The European Union Agency for Cybersecurity (Enisa) has debuted a European Union Vulnerability Database (EUVD) to provide “aggregated, reliable and actionable” information on newly disclosed cyber security vulnerabilities in IT products and services.
The EUVD, which is mandated by the NIS2 Directive, is designed to gather publicly available information from sources such as EU member state national computer security incident response teams (CSIRTs), industry threat researchers, and other vulnerability databases, including Mitre’s CVE Program.
Enisa said that to meet this goal, it has constructed its platform on a holistic approach as an interconnected database that it believes will allow for better analysis and help the community correlate vulnerabilities. It said this would ultimately make it a more trustworthy, transparent and broader information source.
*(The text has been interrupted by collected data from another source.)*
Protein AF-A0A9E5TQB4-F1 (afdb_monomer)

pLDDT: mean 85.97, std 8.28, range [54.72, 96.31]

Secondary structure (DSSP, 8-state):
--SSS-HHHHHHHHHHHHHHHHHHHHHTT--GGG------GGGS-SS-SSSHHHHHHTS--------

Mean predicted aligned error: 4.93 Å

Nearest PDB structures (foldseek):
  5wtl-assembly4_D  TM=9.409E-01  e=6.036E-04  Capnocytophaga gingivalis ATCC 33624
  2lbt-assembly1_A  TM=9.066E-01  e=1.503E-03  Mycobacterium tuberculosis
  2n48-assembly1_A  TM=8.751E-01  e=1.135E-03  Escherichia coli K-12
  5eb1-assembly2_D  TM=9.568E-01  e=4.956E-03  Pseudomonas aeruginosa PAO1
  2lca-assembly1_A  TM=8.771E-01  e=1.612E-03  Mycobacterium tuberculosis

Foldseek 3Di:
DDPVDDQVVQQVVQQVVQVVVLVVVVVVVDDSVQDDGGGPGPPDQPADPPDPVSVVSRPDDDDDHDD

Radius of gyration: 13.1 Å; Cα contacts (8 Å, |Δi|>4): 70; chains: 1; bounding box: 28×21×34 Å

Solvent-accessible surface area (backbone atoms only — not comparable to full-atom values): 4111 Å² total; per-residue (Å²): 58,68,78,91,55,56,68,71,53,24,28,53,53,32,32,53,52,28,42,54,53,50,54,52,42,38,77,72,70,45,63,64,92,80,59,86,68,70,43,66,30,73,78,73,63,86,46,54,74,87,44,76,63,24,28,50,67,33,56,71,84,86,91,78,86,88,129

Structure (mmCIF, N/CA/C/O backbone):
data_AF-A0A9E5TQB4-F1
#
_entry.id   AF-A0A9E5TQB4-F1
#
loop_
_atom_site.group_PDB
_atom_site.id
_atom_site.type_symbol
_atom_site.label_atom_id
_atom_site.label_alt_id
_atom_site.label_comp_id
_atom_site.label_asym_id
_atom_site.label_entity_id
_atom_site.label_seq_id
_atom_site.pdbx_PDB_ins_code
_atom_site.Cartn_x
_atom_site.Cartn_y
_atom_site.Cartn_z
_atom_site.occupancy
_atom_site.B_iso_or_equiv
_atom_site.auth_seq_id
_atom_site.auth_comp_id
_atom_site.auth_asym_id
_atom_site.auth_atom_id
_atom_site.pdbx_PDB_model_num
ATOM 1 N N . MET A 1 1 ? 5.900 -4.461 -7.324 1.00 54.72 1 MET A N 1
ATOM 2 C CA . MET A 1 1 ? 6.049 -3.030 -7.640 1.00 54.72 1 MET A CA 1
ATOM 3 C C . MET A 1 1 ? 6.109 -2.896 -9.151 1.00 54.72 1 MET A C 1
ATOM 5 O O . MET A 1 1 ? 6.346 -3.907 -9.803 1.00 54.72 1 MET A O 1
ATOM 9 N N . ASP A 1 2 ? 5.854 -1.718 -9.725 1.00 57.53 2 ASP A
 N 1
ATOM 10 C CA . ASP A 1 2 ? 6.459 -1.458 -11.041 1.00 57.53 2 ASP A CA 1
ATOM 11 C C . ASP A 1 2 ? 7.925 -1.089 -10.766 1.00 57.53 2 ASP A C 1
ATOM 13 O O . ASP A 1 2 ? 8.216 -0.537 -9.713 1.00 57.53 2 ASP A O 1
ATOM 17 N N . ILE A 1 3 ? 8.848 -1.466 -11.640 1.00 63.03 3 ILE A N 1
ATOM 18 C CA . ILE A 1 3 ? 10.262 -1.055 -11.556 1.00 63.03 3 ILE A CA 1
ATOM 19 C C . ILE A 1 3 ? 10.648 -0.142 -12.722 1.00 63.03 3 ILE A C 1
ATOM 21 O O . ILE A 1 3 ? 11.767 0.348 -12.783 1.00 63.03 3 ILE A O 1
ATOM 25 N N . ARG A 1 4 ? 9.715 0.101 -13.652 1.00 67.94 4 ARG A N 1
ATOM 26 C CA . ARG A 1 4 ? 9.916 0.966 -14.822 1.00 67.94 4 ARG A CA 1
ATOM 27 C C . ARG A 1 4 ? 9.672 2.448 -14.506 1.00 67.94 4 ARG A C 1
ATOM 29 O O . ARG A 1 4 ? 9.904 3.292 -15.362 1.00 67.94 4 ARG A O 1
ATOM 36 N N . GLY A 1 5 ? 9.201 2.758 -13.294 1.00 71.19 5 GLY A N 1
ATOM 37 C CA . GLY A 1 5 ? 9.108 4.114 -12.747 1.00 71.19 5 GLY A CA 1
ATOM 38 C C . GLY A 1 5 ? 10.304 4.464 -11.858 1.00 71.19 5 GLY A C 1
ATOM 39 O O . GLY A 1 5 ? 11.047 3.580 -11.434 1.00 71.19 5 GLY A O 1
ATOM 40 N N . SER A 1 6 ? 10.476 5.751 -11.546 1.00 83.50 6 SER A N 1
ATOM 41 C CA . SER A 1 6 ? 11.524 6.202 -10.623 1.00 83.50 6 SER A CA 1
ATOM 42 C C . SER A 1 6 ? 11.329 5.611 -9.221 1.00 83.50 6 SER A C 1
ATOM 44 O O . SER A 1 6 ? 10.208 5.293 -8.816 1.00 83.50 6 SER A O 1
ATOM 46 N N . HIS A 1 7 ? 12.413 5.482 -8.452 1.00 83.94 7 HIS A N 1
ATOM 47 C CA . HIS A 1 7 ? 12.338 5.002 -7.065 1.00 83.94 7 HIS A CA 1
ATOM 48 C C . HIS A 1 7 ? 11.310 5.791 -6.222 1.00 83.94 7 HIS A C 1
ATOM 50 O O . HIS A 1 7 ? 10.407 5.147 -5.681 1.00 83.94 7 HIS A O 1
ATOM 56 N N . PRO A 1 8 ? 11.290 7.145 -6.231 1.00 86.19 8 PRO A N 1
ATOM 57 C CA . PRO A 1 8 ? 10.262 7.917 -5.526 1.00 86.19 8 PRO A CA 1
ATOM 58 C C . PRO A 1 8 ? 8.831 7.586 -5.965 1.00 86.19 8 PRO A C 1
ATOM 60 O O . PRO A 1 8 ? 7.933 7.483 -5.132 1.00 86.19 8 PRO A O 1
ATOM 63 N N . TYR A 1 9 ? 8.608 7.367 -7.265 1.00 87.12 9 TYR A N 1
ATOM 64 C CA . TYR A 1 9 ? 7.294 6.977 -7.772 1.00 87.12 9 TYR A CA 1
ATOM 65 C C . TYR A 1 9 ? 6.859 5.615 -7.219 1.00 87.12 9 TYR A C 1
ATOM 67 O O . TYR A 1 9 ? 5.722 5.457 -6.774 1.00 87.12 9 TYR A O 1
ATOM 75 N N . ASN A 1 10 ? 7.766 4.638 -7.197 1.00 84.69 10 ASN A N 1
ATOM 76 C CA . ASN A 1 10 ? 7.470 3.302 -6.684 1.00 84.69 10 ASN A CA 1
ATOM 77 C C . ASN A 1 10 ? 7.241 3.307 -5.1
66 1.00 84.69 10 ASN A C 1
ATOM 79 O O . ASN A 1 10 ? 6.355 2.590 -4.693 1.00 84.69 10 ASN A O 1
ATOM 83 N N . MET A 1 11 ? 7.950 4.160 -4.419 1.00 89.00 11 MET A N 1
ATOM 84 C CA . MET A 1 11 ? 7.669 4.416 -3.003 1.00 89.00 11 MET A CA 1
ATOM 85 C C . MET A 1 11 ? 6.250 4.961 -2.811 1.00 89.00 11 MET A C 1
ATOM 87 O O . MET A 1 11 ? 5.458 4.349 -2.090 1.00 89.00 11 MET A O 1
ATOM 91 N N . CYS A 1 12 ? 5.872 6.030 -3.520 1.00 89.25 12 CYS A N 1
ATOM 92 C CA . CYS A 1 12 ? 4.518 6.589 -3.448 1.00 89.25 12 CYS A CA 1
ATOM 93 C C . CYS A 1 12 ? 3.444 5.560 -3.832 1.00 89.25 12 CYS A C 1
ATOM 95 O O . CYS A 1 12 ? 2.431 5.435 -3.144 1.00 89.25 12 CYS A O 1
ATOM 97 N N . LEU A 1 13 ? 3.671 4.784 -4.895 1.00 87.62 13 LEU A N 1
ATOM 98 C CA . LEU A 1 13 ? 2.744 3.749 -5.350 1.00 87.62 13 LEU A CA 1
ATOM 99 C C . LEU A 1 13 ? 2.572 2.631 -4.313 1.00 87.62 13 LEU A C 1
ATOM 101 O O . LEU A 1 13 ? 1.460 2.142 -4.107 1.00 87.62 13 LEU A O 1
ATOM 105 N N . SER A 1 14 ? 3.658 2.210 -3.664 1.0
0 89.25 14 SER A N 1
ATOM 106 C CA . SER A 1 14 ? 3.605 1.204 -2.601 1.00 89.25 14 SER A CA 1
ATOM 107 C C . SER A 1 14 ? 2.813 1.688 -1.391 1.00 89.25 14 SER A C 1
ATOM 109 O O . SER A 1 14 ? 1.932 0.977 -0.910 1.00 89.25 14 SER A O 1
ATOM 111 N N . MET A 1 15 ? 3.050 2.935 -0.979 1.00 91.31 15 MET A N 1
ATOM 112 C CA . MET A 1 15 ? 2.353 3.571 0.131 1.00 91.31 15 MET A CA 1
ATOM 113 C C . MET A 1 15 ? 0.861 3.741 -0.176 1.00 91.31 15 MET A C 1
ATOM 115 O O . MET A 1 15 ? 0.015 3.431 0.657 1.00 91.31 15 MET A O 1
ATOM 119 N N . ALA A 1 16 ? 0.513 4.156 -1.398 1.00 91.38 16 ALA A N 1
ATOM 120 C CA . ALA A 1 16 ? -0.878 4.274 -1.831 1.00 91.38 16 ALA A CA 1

“The EU Vulnerability Database is a major step towards reinforcing Europe’s security and resilience,” said Henna Virkkunen, European Commission executive vice-president for tech sovereignty, security and democracy.
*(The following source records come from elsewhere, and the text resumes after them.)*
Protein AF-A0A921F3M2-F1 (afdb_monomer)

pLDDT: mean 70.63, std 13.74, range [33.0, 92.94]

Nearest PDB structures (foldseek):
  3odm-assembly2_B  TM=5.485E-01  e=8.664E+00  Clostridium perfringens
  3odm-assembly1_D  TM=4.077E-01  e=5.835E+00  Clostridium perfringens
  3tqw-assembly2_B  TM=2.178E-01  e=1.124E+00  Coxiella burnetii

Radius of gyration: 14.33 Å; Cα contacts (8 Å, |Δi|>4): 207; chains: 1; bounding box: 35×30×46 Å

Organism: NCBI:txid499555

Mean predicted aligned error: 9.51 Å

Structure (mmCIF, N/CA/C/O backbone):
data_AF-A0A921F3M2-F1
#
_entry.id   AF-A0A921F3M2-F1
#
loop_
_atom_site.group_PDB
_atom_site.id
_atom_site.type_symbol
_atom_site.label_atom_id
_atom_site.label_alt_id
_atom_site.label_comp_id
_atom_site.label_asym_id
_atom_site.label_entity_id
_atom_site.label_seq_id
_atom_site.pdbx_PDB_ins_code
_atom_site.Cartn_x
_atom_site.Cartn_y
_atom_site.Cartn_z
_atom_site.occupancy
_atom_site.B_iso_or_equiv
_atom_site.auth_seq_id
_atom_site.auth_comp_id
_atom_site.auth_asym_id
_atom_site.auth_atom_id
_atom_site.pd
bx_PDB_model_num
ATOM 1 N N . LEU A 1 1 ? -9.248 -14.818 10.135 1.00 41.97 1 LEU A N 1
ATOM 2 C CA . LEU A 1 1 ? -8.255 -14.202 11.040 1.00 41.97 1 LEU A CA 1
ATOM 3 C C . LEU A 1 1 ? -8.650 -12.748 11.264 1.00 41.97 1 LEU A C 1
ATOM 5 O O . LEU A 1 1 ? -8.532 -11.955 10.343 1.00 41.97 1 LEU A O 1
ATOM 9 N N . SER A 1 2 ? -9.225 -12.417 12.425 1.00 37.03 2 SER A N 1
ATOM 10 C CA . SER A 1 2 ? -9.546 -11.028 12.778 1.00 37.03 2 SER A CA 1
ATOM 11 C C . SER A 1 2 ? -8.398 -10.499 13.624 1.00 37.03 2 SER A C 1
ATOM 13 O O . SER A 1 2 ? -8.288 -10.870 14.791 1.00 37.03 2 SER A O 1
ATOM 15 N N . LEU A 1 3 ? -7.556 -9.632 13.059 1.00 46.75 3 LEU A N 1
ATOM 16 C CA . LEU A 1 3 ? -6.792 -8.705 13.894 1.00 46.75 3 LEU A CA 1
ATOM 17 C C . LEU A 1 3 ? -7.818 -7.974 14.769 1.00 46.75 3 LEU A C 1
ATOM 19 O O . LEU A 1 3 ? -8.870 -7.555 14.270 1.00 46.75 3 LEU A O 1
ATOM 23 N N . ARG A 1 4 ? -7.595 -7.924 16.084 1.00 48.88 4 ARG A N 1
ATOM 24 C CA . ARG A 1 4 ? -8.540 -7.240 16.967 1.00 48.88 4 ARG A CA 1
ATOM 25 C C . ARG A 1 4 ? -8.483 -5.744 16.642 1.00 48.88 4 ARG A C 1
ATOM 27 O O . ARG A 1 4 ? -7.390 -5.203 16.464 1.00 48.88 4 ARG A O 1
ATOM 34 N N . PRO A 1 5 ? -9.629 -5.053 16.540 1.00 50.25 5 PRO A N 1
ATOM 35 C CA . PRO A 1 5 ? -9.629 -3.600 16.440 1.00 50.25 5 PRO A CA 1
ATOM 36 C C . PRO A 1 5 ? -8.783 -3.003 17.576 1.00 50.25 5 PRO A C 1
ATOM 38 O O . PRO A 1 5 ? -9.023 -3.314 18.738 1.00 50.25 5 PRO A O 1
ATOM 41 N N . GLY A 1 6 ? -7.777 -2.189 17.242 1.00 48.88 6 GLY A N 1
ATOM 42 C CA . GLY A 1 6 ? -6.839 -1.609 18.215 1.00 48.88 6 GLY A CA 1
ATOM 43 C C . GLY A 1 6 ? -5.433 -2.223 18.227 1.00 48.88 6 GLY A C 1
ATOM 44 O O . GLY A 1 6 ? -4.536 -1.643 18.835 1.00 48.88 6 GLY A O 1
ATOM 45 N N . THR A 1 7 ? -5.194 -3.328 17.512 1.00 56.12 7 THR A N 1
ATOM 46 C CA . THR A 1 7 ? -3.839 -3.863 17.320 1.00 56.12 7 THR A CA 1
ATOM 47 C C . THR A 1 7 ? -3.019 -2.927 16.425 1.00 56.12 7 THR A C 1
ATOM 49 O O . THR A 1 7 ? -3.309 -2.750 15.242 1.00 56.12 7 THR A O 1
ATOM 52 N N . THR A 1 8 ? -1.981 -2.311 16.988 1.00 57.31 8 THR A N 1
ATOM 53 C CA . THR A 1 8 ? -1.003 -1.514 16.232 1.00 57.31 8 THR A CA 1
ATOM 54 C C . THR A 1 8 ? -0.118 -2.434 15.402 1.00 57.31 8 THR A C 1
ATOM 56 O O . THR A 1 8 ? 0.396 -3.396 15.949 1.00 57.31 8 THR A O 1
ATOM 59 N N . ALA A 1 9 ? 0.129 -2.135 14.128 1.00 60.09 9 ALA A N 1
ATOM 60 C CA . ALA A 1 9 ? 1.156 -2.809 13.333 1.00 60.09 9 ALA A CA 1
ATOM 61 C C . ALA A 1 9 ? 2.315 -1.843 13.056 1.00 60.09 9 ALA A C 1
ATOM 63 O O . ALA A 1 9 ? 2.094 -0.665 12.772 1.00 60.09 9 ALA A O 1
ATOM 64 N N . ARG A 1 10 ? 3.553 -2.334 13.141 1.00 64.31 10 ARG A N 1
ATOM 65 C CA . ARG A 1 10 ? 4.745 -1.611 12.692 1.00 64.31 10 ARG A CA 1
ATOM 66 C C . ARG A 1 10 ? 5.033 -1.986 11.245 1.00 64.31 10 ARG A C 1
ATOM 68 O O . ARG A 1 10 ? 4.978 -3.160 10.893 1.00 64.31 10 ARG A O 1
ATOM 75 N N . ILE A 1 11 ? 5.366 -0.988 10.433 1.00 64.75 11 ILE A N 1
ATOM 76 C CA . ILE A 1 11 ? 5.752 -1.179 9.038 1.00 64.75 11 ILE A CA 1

“By bringing together vulnerability information relevant to the EU market, we are raising cyber security standards, enabling both private and public sector stakeholders to better protect our shared digital spaces with greater efficiency and autonomy.”
Enisa executive director Juhan Lepassaar added: “Enisa achieves a milestone with the implementation of the vulnerability database requirement from the NIS2 Directive. The EU is now equipped with an essential tool designed to substantially improve the management of vulnerabilities and the risks associated with them.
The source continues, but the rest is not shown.